Пути рецепции представлений о фикции в английском праве до последнего времени остаются не вполне изученными. Большинство юристов - исследователей механизма фикции связывают ее закрепление в английском общем праве и концептуализацию с именем Блэкстона394. Д. Кокиллет395 указывает на применение фикции юристами общего права уже в конце XVI столетия. Ф. У. Мейтленд отмечает, что представления о фикции были знакомы уже Брактону, который, впрочем, применял их весьма ограниченно и сугубо в сфере уголовного права396. По-видимому, заимствование концепции фикции и ее адаптация к судебно-административным и торгово-экономическим реалиям Англии происходит не раньше того периода, когда английские цивилисты начали активно использовать бартолистские идеи397. При этом происходит очевидное изменение характера фикции от персонального к территориальному (заведомо ложным было географическое описание территории, на которой заключалась сделка).
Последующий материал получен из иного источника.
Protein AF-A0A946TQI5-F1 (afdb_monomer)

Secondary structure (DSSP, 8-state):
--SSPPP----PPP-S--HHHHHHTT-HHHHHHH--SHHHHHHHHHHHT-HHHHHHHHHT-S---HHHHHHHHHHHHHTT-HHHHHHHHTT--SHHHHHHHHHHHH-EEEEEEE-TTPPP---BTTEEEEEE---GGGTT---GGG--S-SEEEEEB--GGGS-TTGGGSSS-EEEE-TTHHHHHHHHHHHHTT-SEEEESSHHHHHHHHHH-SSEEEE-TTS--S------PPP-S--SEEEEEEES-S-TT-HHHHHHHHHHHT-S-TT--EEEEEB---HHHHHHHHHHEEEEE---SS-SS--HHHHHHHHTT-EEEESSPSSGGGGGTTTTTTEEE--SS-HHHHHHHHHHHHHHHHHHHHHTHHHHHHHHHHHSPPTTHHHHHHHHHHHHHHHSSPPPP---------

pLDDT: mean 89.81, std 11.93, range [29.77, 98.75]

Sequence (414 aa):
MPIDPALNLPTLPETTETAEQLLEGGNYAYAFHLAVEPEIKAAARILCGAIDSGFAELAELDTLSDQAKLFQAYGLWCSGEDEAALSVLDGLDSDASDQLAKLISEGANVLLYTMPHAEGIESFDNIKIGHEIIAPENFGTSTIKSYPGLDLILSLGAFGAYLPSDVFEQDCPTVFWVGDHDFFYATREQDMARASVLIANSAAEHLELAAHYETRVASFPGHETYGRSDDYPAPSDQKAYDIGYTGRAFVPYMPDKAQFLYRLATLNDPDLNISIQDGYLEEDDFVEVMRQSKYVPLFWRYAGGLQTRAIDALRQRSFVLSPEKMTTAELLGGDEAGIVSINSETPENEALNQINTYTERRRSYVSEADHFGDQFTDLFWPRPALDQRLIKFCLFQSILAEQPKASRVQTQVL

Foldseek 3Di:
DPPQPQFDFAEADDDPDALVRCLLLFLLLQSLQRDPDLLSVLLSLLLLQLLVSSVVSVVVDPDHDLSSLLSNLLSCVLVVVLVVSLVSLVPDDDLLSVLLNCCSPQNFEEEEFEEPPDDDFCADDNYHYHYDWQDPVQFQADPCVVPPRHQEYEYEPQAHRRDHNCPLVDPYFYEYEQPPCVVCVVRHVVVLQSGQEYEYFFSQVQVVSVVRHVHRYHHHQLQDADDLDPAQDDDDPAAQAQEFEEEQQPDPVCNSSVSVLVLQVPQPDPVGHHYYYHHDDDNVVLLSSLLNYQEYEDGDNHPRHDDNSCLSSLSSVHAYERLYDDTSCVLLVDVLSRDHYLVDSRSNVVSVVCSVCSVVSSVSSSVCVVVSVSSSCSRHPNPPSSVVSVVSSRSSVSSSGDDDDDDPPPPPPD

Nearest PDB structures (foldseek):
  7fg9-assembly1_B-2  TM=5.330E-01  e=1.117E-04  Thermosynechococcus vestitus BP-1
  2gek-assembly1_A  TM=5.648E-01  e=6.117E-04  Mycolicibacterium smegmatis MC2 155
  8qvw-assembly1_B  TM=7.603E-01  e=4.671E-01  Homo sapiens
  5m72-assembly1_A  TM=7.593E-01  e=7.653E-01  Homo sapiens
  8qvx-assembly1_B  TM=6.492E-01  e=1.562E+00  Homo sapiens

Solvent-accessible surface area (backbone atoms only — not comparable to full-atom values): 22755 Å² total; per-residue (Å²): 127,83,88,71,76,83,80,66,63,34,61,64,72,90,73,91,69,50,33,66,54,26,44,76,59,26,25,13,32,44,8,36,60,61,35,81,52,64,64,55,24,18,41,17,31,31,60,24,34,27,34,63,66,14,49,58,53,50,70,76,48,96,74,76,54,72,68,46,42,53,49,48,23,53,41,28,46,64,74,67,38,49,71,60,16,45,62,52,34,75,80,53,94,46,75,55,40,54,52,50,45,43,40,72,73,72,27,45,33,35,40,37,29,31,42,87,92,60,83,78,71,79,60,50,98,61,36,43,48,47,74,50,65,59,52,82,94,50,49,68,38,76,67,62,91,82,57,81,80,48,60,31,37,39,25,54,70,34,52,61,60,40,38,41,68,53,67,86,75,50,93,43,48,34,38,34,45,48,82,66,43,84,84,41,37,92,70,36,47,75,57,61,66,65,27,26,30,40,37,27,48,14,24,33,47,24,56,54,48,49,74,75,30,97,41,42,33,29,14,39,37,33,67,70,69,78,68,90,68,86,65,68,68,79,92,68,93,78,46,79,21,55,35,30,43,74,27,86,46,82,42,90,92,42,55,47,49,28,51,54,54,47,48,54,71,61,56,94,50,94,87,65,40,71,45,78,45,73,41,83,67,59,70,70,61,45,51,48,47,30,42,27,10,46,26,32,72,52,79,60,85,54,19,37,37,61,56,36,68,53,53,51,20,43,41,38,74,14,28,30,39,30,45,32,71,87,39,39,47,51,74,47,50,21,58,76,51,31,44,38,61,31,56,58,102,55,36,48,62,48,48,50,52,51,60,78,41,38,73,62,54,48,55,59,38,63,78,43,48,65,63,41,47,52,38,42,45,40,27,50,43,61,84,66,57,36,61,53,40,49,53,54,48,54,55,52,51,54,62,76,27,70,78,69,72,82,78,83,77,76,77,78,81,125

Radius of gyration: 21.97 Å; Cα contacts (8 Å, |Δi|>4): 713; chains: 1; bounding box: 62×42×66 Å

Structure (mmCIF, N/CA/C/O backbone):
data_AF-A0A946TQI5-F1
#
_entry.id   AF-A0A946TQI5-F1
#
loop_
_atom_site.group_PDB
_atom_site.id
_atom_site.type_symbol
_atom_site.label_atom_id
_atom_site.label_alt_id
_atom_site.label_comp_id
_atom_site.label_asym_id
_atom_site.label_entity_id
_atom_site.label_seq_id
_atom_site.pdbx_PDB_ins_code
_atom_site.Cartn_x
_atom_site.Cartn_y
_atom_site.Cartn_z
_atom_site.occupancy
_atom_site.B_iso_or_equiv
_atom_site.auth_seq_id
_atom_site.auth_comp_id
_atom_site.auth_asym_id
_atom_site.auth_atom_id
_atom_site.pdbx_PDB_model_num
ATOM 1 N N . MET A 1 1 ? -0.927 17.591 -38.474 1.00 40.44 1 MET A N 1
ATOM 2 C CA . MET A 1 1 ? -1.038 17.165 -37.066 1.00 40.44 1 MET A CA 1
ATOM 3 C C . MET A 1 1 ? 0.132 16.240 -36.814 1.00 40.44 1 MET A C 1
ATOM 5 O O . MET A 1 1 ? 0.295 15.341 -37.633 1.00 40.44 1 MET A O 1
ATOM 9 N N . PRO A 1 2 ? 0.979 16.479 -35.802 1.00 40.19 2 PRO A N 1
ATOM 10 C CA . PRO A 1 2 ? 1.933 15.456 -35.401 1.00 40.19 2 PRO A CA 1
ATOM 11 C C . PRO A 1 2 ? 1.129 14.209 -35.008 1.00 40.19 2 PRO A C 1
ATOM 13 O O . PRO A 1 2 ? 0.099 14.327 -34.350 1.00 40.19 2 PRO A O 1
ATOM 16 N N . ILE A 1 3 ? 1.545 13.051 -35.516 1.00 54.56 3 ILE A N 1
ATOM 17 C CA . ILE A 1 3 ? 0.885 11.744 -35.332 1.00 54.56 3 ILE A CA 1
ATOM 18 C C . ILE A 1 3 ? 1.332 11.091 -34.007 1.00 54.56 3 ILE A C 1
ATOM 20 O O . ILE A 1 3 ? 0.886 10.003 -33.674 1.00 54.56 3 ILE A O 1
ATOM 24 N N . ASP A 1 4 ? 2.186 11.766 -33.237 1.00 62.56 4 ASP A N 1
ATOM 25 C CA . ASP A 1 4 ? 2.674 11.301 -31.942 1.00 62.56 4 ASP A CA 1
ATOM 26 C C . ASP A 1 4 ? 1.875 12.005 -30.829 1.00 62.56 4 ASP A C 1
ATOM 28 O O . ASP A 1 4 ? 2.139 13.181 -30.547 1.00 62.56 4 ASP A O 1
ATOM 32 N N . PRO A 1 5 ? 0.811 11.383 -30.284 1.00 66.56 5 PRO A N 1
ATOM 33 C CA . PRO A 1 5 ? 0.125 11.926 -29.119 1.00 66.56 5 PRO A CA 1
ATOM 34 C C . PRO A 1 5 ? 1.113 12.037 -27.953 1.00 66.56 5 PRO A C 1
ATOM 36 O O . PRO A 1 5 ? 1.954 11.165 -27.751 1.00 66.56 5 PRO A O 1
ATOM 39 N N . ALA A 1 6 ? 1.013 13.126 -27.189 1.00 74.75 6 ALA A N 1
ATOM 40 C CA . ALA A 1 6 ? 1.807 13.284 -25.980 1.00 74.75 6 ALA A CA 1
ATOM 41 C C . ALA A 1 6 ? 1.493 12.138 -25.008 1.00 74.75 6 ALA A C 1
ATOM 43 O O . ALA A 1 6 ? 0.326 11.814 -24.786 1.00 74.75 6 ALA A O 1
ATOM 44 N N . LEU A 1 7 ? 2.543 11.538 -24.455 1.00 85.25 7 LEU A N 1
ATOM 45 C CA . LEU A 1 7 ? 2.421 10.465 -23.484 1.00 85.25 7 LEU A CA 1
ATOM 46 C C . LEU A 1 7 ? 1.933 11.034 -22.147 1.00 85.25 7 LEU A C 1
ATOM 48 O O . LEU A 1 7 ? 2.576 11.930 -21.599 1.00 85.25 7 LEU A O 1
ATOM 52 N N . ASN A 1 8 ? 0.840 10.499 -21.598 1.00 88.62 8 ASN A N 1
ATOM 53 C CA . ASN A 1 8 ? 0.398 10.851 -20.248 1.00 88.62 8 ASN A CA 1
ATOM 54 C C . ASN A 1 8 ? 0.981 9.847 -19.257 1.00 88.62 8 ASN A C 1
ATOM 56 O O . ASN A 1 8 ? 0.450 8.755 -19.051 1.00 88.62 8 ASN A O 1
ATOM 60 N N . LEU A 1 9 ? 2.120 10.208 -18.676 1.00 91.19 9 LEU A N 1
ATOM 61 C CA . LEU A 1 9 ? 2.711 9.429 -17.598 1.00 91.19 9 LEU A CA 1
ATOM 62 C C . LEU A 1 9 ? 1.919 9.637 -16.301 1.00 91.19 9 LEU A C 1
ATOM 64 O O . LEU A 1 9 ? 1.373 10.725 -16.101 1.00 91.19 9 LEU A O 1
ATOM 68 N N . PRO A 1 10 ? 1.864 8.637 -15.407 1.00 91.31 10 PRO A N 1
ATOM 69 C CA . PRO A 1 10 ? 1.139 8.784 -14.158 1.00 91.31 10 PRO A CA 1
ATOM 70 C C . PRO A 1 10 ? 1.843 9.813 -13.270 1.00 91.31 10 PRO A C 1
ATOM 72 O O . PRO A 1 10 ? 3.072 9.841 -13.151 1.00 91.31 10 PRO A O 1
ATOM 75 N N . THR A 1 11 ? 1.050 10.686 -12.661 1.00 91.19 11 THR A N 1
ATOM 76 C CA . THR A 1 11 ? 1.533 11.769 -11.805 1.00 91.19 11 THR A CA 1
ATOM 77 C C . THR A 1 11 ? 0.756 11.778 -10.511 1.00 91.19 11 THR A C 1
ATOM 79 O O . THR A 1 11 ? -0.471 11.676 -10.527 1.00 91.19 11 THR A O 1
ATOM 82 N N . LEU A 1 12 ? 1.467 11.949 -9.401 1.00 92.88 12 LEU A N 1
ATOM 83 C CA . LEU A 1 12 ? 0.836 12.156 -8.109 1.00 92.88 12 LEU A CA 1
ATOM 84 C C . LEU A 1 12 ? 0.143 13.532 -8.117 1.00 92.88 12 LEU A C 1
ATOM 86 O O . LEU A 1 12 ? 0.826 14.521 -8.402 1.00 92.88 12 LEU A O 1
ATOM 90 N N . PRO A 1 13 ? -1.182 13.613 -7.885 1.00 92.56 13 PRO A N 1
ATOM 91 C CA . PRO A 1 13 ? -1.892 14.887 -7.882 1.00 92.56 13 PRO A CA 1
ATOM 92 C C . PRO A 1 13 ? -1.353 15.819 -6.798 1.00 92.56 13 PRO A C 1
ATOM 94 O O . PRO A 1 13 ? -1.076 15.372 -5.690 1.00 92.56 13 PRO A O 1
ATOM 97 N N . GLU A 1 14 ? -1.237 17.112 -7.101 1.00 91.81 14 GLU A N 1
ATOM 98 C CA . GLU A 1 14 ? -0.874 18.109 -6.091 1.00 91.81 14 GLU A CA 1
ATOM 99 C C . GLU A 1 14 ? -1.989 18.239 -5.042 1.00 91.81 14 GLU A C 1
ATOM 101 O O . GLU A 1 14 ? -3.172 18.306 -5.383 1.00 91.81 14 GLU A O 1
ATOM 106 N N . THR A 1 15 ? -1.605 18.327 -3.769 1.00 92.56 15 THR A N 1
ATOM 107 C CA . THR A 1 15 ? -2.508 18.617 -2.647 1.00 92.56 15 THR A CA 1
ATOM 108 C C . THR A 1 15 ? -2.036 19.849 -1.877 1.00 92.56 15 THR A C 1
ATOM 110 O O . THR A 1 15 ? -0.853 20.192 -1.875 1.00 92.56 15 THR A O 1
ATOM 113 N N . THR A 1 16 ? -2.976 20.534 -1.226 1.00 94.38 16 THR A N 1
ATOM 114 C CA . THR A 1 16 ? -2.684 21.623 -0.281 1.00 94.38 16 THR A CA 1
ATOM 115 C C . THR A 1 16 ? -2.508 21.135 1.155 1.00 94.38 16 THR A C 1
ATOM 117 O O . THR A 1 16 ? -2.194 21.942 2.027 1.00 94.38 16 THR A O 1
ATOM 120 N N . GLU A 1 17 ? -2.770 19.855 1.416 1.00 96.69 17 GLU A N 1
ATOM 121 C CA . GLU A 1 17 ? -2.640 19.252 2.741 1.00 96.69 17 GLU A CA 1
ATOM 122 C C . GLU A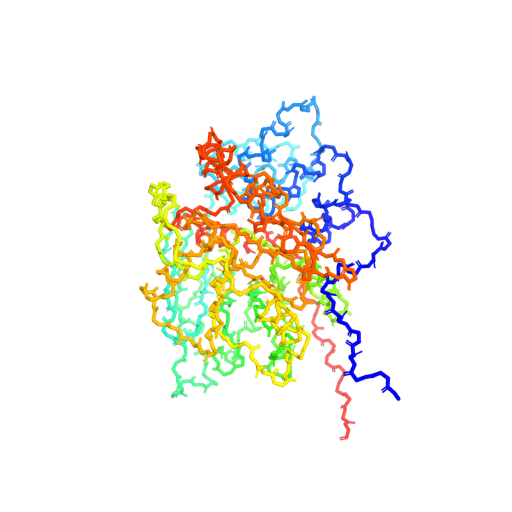 1 17 ? -1.170 19.076 3.137 1.00 96.69 17 GLU A C 1
ATOM 124 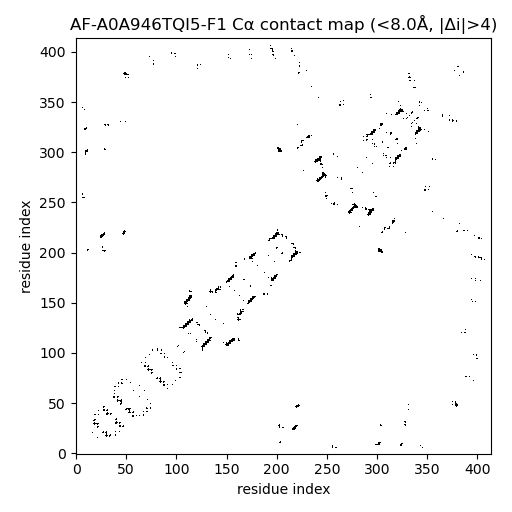O O . GLU A 1 17 ? -0.306 18.795 2.303 1.00 96.69 17 GLU A O 1
ATOM 129 N N . THR A 1 18 ? -0.879 19.242 4.426 1.00 97.81 18 THR A N 1
ATOM 130 C CA . THR A 1 18 ? 0.441 18.941 4.991 1.00 97.81 18 THR A CA 1
ATOM 131 C C . THR A 1 18 ? 0.633 17.433 5.166 1.00 97.81 18 THR A C 1
ATOM 133 O O . THR A 1 18 ? -0.330 16.668 5.182 1.00 97.81 18 THR A O 1
ATOM 136 N N . ALA A 1 19 ? 1.879 16.988 5.357 1.00 97.94 19 ALA A N 1
ATOM 137 C CA . ALA A 1 19 ? 2.166 15.584 5.659 1.00 97.94 19 ALA A CA 1
ATOM 138 C C . ALA A 1 19 ? 1.444 15.094 6.932 1.00 97.94 19 ALA A C 1
ATOM 140 O O . ALA A 1 19 ? 0.972 13.963 6.964 1.00 97.94 19 ALA A O 1
ATOM 141 N N . GLU A 1 20 ? 1.296 15.958 7.942 1.00 98.19 20 GLU A N 1
ATOM 142 C CA . GLU A 1 20 ? 0.527 15.679 9.165 1.00 98.19 20 GLU A CA 1
ATOM 143 C C . GLU A 1 20 ? -0.968 15.479 8.872 1.00 98.19 20 GLU A C 1
ATOM 145 O O . GLU A 1 20 ? -1.558 14.493 9.305 1.00 98.19 20 GLU A O 1
ATOM 150 N N . GLN A 1 21 ? -1.569 16.365 8.068 1.00 97.75 21 GLN A N 1
ATOM 151 C CA . GLN A 1 21 ? -2.977 16.252 7.670 1.00 97.75 21 GLN A CA 1
ATOM 152 C C . GLN A 1 21 ? -3.231 14.989 6.842 1.00 97.75 21 GLN A C 1
ATOM 154 O O . GLN A 1 21 ? -4.222 14.297 7.056 1.00 97.75 21 GLN A O 1
ATOM 159 N N . LEU A 1 22 ? -2.310 14.648 5.938 1.00 98.06 22 LEU A N 1
ATOM 160 C CA . LEU A 1 22 ? -2.377 13.416 5.151 1.00 98.06 22 LEU A CA 1
ATOM 161 C C . LEU A 1 22 ? -2.234 12.171 6.033 1.00 98.06 22 LEU A C 1
ATOM 163 O O . LEU A 1 22 ? -2.941 11.189 5.813 1.00 98.06 22 LEU A O 1
ATOM 167 N N . LEU A 1 23 ? -1.353 12.211 7.038 1.00 98.19 23 LEU A N 1
ATOM 168 C CA . LEU A 1 23 ? -1.181 11.135 8.013 1.00 98.19 23 LEU A CA 1
ATOM 169 C C . LEU A 1 23 ? -2.476 10.922 8.815 1.00 98.19 23 LEU A C 1
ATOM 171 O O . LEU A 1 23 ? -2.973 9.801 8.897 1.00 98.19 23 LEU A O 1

Технически использование фикции в английских судах общего права выглядело следующим образом: истец заявлял, что контракт был заключен в «Париже, графство Дербишир». Ответчику не позволяли подать жалобу на несоответствие факта реальности (в графстве Дербишир нет города с названием Париж, а сделка была действительно заключена во Франции)398. Судьи закрывали глаза на географические неточности и подтверждали, что дело подлежит рассмотрению в суде общего права, поскольку были прямо заинтересованы в притоке дел, касавшихся международной торговли и обеспечивавших осязаемый доход тем, кто обеспечивал благоприятное разрешение конфликта399.